Starting this thread since I've just finished and reviewed the poetic and moving Five Bells by Gail Jones and I realized it's June 1.

2dmsteyn
Jun 1, 2011, 11:12 am

I've started reading The Thousand Autumns of Jacob de Zoet by David Mitchell. Some of my ancestors were in the VOC (Vereenigde Oost-Indische Compagnie, or Dutch East India Company) so I'm finding the Dutch characters quite interesting. They don't sound particularly Dutch to me, more like English sailors out of Dickens, but Mitchell's descriptions are wonderful, truly evocative.

3ALWINN
Jun 1, 2011, 1:04 pm

Started The Hunchback of Notre Dame last night. Only a couple chapters in.

4lilisin
Jun 1, 2011, 1:25 pm

3-
Hope you enjoy the book. I loved it! Although I hate that the title was changed in English. Such a terrible misnomer.

5dchaikin
Jun 1, 2011, 10:31 pm

In Hawaiian mode, I've just finished Blue Latitudes: Boldly Going Where Captain Cook Has Gone Before by Tony Horwitz and the Hawaii version of a series of brief histories called On-the-Road Histories (LT series page is here: http://www.librarything.com/series/On-the-Road+Histories ).

Not sure what's next. Possibly Unfamiliar Fishes by Sarah Vowell or Shark Dialogues by Kiana Davenport or The Folding Cliffs by W.S. Merwin. Also trying to read travel books.

6charbutton
Jun 2, 2011, 3:43 am

I'm in the middle of the Radetzky March by Joseph Roth, recommended by many LTers. It deserves the recommendations - I'm loving it!

7lilisin
Jun 3, 2011, 3:31 pm

I am back in Japan with The Sea and Poison, an excellent book (so far) about Japanese doctors performing vivisections on American soldiers. It's been hard to put down.

8baswood
Jun 3, 2011, 5:13 pm

#7 sounds wonderful?

9baswood
Jun 3, 2011, 6:10 pm

I am reading England made Me by Graham Greene, which I am not enjoying

10Poquette
Jun 3, 2011, 6:27 pm

Many intriguing titles here, some of which are already on my TBR.

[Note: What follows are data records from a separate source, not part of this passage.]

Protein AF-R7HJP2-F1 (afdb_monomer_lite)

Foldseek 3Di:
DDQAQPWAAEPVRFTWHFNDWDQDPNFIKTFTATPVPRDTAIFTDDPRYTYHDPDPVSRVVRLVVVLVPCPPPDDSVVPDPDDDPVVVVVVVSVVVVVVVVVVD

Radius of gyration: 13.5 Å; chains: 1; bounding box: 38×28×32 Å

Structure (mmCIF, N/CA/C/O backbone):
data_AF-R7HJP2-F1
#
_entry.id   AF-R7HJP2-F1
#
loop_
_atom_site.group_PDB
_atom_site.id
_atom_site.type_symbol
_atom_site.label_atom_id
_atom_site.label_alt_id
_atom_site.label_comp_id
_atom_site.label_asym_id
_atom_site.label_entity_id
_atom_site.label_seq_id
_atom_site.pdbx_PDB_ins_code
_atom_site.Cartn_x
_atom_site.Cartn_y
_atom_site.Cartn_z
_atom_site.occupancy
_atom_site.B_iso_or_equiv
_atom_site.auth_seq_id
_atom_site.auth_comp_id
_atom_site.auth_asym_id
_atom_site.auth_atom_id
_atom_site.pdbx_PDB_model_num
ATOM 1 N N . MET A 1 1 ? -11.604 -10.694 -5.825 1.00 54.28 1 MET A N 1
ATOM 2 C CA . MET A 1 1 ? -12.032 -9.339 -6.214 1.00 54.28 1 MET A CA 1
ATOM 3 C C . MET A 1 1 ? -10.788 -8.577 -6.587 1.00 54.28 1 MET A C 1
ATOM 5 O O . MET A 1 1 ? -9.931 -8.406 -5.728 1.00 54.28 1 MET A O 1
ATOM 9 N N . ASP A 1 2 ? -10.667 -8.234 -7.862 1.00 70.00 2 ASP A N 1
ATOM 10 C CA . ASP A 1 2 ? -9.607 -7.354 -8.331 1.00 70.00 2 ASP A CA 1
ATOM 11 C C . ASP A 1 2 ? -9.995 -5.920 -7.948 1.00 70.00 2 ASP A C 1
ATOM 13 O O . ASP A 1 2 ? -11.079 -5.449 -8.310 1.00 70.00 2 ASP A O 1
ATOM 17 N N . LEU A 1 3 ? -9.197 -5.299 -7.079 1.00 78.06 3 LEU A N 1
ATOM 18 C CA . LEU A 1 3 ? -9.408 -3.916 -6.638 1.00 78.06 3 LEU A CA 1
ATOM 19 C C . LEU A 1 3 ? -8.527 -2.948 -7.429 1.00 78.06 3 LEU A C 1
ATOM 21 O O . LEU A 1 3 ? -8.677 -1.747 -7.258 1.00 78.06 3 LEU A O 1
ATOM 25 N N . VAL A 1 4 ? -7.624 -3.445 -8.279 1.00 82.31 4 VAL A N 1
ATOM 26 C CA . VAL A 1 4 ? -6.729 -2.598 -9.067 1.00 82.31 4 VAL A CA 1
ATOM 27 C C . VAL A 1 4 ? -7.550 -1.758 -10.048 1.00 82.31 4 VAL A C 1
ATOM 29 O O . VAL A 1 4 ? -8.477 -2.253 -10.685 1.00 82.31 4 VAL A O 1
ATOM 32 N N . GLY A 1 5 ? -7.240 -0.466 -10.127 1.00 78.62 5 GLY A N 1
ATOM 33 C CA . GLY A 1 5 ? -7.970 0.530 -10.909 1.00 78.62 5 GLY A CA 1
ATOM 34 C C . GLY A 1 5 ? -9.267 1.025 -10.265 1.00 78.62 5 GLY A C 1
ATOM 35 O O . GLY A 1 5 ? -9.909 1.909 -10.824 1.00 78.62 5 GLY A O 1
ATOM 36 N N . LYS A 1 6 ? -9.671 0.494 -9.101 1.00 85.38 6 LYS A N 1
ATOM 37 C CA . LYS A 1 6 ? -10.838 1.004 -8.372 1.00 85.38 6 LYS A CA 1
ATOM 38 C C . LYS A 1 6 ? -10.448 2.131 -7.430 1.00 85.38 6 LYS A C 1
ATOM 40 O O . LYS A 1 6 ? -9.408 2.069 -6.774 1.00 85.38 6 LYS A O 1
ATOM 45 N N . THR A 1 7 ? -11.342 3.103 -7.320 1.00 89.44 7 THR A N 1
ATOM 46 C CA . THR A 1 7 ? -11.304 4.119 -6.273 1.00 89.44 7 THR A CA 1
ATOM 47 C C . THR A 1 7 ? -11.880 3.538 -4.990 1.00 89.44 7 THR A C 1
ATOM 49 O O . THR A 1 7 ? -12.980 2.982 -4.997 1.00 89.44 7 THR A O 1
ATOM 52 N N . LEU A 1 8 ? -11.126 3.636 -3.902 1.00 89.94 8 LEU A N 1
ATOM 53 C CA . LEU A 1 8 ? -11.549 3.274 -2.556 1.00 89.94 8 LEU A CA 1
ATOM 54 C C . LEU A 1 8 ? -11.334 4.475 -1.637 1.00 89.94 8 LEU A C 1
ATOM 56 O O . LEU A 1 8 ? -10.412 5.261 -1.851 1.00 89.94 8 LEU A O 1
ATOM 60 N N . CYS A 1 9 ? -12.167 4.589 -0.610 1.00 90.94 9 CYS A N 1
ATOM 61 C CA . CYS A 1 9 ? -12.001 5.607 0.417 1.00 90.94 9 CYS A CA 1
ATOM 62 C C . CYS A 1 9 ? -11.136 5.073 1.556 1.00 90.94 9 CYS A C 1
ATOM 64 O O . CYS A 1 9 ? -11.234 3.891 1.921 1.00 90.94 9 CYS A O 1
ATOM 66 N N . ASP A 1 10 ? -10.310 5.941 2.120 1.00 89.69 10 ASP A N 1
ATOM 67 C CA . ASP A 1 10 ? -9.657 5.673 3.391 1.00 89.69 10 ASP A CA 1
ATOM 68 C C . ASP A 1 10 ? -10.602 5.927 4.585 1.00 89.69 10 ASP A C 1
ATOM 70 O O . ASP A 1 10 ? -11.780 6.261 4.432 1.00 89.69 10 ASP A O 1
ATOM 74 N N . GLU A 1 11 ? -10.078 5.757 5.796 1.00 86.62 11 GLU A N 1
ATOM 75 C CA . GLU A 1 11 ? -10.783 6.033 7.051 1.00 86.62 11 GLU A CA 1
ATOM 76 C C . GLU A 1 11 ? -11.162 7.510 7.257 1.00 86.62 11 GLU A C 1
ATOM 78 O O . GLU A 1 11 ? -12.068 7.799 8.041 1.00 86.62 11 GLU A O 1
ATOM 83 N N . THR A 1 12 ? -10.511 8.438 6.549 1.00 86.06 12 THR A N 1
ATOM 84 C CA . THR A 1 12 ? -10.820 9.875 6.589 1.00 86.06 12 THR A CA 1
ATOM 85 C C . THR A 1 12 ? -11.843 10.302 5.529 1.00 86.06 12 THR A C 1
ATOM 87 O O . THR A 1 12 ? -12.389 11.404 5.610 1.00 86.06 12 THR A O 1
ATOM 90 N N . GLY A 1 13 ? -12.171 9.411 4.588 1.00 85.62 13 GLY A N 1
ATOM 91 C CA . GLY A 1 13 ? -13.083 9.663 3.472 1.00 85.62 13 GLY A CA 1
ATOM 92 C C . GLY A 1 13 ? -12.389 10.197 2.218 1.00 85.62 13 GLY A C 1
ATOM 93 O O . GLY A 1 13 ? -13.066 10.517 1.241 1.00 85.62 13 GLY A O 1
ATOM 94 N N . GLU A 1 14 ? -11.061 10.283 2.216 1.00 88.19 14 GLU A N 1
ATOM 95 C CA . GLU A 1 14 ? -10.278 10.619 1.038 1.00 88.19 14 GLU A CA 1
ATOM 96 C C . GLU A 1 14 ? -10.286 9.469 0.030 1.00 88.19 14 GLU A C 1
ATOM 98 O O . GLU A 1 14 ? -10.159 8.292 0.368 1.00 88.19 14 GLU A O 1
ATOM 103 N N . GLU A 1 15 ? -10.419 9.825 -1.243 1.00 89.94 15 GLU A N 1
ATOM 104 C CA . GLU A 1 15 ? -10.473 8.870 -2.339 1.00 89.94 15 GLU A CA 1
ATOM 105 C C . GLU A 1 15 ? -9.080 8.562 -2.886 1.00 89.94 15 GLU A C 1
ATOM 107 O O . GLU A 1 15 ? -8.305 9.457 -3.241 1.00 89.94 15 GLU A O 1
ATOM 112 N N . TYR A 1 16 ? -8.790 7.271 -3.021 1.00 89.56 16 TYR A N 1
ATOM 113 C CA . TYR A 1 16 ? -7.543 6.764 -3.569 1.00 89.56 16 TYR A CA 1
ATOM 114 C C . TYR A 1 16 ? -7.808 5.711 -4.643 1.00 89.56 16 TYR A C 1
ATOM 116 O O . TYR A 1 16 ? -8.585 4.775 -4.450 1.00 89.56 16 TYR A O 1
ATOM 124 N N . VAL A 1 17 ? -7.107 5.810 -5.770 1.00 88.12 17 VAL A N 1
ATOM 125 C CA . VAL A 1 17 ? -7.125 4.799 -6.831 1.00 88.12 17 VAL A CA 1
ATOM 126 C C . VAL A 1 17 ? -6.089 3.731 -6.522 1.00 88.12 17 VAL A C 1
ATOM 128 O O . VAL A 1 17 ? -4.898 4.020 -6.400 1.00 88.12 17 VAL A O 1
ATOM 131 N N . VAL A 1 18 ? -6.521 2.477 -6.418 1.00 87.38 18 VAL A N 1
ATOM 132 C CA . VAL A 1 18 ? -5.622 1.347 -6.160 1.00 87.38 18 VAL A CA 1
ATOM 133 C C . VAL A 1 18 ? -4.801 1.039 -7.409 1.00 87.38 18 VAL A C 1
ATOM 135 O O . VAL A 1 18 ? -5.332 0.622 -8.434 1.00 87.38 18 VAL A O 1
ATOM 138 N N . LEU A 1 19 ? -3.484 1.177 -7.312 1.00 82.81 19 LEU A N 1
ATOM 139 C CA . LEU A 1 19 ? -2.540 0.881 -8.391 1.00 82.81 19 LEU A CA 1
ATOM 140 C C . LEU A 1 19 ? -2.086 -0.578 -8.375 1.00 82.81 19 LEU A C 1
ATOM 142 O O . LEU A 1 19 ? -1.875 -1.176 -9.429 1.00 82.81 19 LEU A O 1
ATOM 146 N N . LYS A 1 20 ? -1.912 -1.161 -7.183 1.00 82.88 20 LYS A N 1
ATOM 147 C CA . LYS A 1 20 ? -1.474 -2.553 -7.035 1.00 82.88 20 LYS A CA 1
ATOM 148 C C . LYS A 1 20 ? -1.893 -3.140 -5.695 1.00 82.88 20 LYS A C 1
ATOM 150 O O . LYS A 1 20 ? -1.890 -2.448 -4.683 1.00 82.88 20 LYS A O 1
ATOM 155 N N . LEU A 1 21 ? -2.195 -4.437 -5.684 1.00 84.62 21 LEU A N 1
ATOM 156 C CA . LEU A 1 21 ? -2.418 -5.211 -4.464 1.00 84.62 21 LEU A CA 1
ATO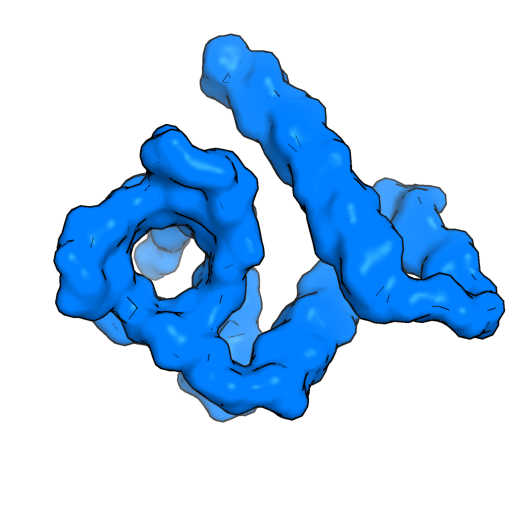M 157 C C . LEU A 1 21 ? -1.186 -6.057 -4.132 1.00 84.62 21 LEU A C 1
ATOM 159 O O . LEU A 1 21 ? -0.625 -6.721 -5.003 1.00 84.62 21 LEU A O 1
ATOM 163 N N . ILE A 1 22 ? -0.794 -6.066 -2.862 1.00 84.38 22 ILE A N 1
ATOM 164 C CA . ILE A 1 22 ? 0.301 -6.874 -2.313 1.00 84.38 22 ILE A CA 1
ATOM 165 C C . ILE A 1 22 ? -0.239 -7.648 -1.119 1.00 84.38 22 ILE A C 1
ATOM 167 O O . ILE A 1 22 ? -1.063 -7.144 -0.363 1.00 84.38 22 ILE A O 1
ATOM 171 N N . ASN A 1 23 ? 0.222 -8.878 -0.927 1.00 84.88 23 ASN A N 1
ATOM 172 C CA . ASN A 1 23 ? -0.109 -9.652 0.262 1.00 84.88 23 ASN A CA 1
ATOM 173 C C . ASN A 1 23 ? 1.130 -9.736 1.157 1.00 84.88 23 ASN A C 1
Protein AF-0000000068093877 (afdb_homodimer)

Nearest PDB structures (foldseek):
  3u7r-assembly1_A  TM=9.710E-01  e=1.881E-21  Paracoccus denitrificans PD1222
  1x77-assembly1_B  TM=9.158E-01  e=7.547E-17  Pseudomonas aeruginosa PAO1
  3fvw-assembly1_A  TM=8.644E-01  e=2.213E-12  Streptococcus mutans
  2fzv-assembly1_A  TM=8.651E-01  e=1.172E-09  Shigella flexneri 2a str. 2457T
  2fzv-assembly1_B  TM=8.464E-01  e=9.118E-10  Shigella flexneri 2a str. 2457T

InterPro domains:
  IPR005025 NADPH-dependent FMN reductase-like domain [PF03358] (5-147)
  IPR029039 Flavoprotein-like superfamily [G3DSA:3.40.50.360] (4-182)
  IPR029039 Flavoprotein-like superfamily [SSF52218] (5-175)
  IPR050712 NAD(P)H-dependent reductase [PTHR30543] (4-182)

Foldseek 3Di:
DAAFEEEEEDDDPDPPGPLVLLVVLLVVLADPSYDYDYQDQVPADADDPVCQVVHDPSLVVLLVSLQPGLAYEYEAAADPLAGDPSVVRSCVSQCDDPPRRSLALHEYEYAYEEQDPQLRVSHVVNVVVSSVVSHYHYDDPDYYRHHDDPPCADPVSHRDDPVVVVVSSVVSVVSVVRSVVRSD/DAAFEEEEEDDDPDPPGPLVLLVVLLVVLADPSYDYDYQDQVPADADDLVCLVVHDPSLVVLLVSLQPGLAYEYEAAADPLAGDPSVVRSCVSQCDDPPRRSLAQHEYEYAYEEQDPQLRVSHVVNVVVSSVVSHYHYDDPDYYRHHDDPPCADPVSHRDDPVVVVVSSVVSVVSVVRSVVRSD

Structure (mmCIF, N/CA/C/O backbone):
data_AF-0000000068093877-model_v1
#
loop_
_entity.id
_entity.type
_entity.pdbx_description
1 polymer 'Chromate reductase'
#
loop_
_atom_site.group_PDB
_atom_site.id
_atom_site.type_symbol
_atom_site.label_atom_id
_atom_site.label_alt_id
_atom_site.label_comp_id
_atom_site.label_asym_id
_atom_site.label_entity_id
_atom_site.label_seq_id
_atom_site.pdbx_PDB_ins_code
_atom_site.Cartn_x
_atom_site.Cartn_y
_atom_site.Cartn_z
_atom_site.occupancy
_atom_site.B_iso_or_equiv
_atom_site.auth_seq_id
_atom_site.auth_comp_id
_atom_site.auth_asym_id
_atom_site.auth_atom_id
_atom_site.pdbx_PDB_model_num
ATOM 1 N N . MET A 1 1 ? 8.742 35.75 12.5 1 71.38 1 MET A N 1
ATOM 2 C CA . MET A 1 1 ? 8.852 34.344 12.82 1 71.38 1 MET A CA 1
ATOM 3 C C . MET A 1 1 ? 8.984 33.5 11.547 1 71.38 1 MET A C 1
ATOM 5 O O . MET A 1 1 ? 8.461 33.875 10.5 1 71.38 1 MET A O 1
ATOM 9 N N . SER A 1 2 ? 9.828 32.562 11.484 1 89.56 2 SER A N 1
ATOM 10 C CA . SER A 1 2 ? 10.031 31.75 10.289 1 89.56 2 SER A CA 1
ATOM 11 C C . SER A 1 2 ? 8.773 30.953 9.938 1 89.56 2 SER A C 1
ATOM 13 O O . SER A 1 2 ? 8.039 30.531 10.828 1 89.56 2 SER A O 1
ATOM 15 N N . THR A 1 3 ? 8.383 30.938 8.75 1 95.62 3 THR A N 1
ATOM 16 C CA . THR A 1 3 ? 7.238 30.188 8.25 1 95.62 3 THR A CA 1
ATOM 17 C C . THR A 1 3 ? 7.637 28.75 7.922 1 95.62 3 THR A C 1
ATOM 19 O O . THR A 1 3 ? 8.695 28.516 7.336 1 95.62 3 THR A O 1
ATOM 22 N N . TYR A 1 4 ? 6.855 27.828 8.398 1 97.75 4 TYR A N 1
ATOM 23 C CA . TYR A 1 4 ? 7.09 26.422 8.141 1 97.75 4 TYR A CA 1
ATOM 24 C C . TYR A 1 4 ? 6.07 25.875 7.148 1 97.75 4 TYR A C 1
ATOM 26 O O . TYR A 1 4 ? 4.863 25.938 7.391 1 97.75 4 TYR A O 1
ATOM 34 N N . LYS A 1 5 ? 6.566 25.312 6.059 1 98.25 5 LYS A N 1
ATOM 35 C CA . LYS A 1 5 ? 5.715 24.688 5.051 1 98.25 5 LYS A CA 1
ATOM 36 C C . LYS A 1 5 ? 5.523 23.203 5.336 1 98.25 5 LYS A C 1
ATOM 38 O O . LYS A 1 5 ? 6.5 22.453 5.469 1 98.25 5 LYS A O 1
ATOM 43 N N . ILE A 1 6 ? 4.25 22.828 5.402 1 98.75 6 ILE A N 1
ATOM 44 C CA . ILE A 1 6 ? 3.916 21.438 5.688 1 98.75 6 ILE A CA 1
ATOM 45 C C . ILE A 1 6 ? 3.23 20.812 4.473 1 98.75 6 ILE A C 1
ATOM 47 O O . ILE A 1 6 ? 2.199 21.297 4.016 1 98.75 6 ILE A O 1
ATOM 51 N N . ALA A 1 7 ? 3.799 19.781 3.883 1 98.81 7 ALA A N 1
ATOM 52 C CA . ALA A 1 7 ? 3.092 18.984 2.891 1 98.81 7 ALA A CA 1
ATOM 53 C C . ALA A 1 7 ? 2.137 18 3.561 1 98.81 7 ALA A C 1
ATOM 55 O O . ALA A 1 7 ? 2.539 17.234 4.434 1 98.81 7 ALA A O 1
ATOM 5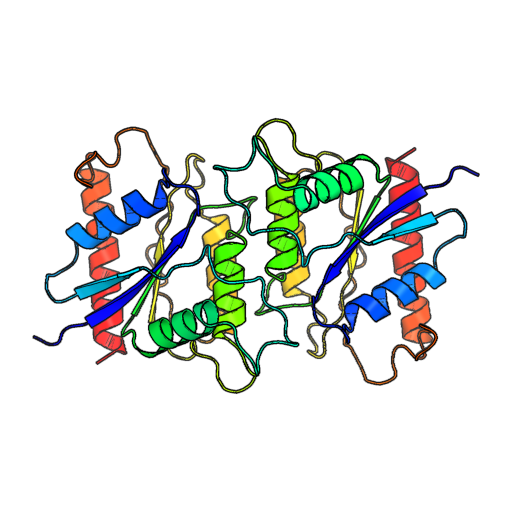6 N N . VAL A 1 8 ? 0.891 18.031 3.201 1 98.88 8 VAL A N 1
ATOM 57 C CA . VAL A 1 8 ? -0.137 17.219 3.838 1 98.88 8 VAL A CA 1
ATOM 58 C C . VAL A 1 8 ? -0.581 16.109 2.887 1 98.88 8 VAL A C 1
ATOM 60 O O . VAL A 1 8 ? -1.022 16.391 1.768 1 98.88 8 VAL A O 1
ATOM 63 N N . PHE A 1 9 ? -0.423 14.898 3.322 1 98.88 9 PHE A N 1
ATOM 64 C CA . PHE A 1 9 ? -0.896 13.719 2.611 1 98.88 9 PHE A CA 1
ATOM 65 C C . PHE A 1 9 ? -2.166 13.172 3.252 1 98.88 9 PHE A C 1
ATOM 67 O O . PHE A 1 9 ? -2.139 12.688 4.383 1 98.88 9 PHE A O 1
ATOM 74 N N . VAL A 1 10 ? -3.219 13.289 2.471 1 98.44 10 VAL A N 1
ATOM 75 C CA . VAL A 1 10 ? -4.512 12.891 3.016 1 98.44 10 VAL A CA 1
ATOM 76 C C . VAL A 1 10 ? -5.133 11.812 2.127 1 98.44 10 VAL A C 1
ATOM 78 O O . VAL A 1 10 ? -5.203 11.977 0.905 1 98.44 10 VAL A O 1
ATOM 81 N N . ASP A 1 11 ? -5.457 10.75 2.793 1 95.31 11 ASP A N 1
ATOM 82 C CA . ASP A 1 11 ? -6.387 9.773 2.236 1 95.31 11 ASP A CA 1
ATOM 83 C C . ASP A 1 11 ? -7.676 9.711 3.057 1 95.31 11 ASP A C 1
ATOM 85 O O . ASP A 1 11 ? -7.727 10.227 4.176 1 95.31 11 ASP A O 1
ATOM 89 N N . SER A 1 12 ? -8.703 9.234 2.494 1 94.75 12 SER A N 1
ATOM 90 C CA . SER A 1 12 ? -9.039 8.523 1.267 1 94.75 12 SER A CA 1
ATOM 91 C C . SER A 1 12 ? -9.289 9.492 0.116 1 94.75 12 SER A C 1
ATOM 93 O O . SER A 1 12 ? -9.469 10.688 0.336 1 94.75 12 SER A O 1
ATOM 95 N N . LEU A 1 13 ? -9.398 9.008 -1.047 1 96.69 13 LEU A N 1
ATOM 96 C CA . LEU A 1 13 ? -9.578 9.805 -2.254 1 96.69 13 LEU A CA 1
ATOM 97 C C . LEU A 1 13 ? -11.039 10.227 -2.422 1 96.69 13 LEU A C 1
ATOM 99 O O . LEU A 1 13 ? -11.344 11.094 -3.24 1 96.69 13 LEU A O 1
ATOM 103 N N . ARG A 1 14 ? -11.906 9.648 -1.64 1 96.19 14 ARG A N 1
ATOM 104 C CA . ARG A 1 14 ? -13.312 9.992 -1.802 1 96.19 14 ARG A CA 1
ATOM 105 C C . ARG A 1 14 ? -13.57 11.445 -1.402 1 96.19 14 ARG A C 1
ATOM 107 O O . ARG A 1 14 ? -12.875 11.984 -0.538 1 96.19 14 ARG A O 1
ATOM 114 N N . ALA A 1 15 ? -14.633 12.07 -1.932 1 95.38 15 ALA A N 1
ATOM 115 C CA . ALA A 1 15 ? -14.969 13.477 -1.695 1 95.38 15 ALA A CA 1
ATOM 116 C C . ALA A 1 15 ? -15.312 13.719 -0.228 1 95.38 15 ALA A C 1
ATOM 118 O O . ALA A 1 15 ? -14.891 14.719 0.356 1 95.38 15 ALA A O 1
ATOM 119 N N . ALA A 1 16 ? -16.078 12.828 0.385 1 94.44 16 ALA A N 1
ATOM 120 C CA . ALA A 1 16 ? -16.5 12.969 1.775 1 94.44 16 ALA A CA 1
ATOM 121 C C . ALA A 1 16 ? -15.523 12.266 2.719 1 94.44 16 ALA A C 1
ATOM 123 O O . ALA A 1 16 ? -15.945 11.5 3.594 1 94.44 16 ALA A O 1
ATOM 124 N N . SER A 1 17 ? -14.305 12.586 2.588 1 96.06 17 SER A N 1
ATOM 125 C CA . SER A 1 17 ? -13.242 11.961 3.369 1 96.06 17 SER A CA 1
ATOM 126 C C . SER A 1 17 ? -13.25 12.461 4.812 1 96.06 17 SER A C 1
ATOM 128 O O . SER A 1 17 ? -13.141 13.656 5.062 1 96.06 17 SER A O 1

Aside from various group reads, I am just about to finish The Art of Memory by Frances Yates, and am about halfway through Illuminations by Walter Benjamin.

11GCPLreader
Jun 4, 2011, 10:04 am

on my nightstand for June I have: The Sisters Brother -- strange title, The Pale King -- daunting, Please Look After Mom, The Adventures of Huckleberry Finn and Finn by Jon Clinch.. yay, and I'm on vacation! :o)

12bragan
Jun 4, 2011, 10:58 am

I just finished Sarah Waters' Fingersmith, which I enjoyed. Next up is The Believing Brain by Michael Shermer, an ER book I really should have gotten to before now.

13Poquette
Jun 4, 2011, 2:42 pm

>2 dmsteyn: Dewald, I just happened to spot a group read of The Thousand Autumns of Jacob de Zoet that is beginning June 15 in the 75 Books Challenge for 2011. The thread is here, in case you're interested.

14rebeccanyc
Jun 4, 2011, 6:29 pm

I've finished and reviewed Red April by Santiago Roncagliolo a mystery/thriller with political/social/religious ambitions that was this year's Independent Foreign Fiction Prize winner but which I found frustrating.

15kidzdoc
Jun 5, 2011, 11:58 am

I also found Red April to be frustrating; don't bother.

I finished two disappointing books in the past 24 hours: The Bill From My Father: A Memoir by Bernard Cooper, and Elegguas, a poetry collection by Kamau Brathwaite. This morning I began Yemen: Dancing on the Heads of Snakes by Victoria Clark, a recently published book about that chaotic country, and later today I'll start Great House by Nicole Krauss.

16timjones
Jun 6, 2011, 8:30 am

I got a little derailed from my Ludmilla Petrushevskaya track by The Best of Kim Stanley Robinson - really interesting to read this selection of short stories and see how the same interests recur in different ways in his stories and novels; and what a marvellous nature writer he is!

Beyond the Petrushevskayas lies Mr Allbones' Ferrets by Fiona Farrell, and short story anthology Tales for Canterbury.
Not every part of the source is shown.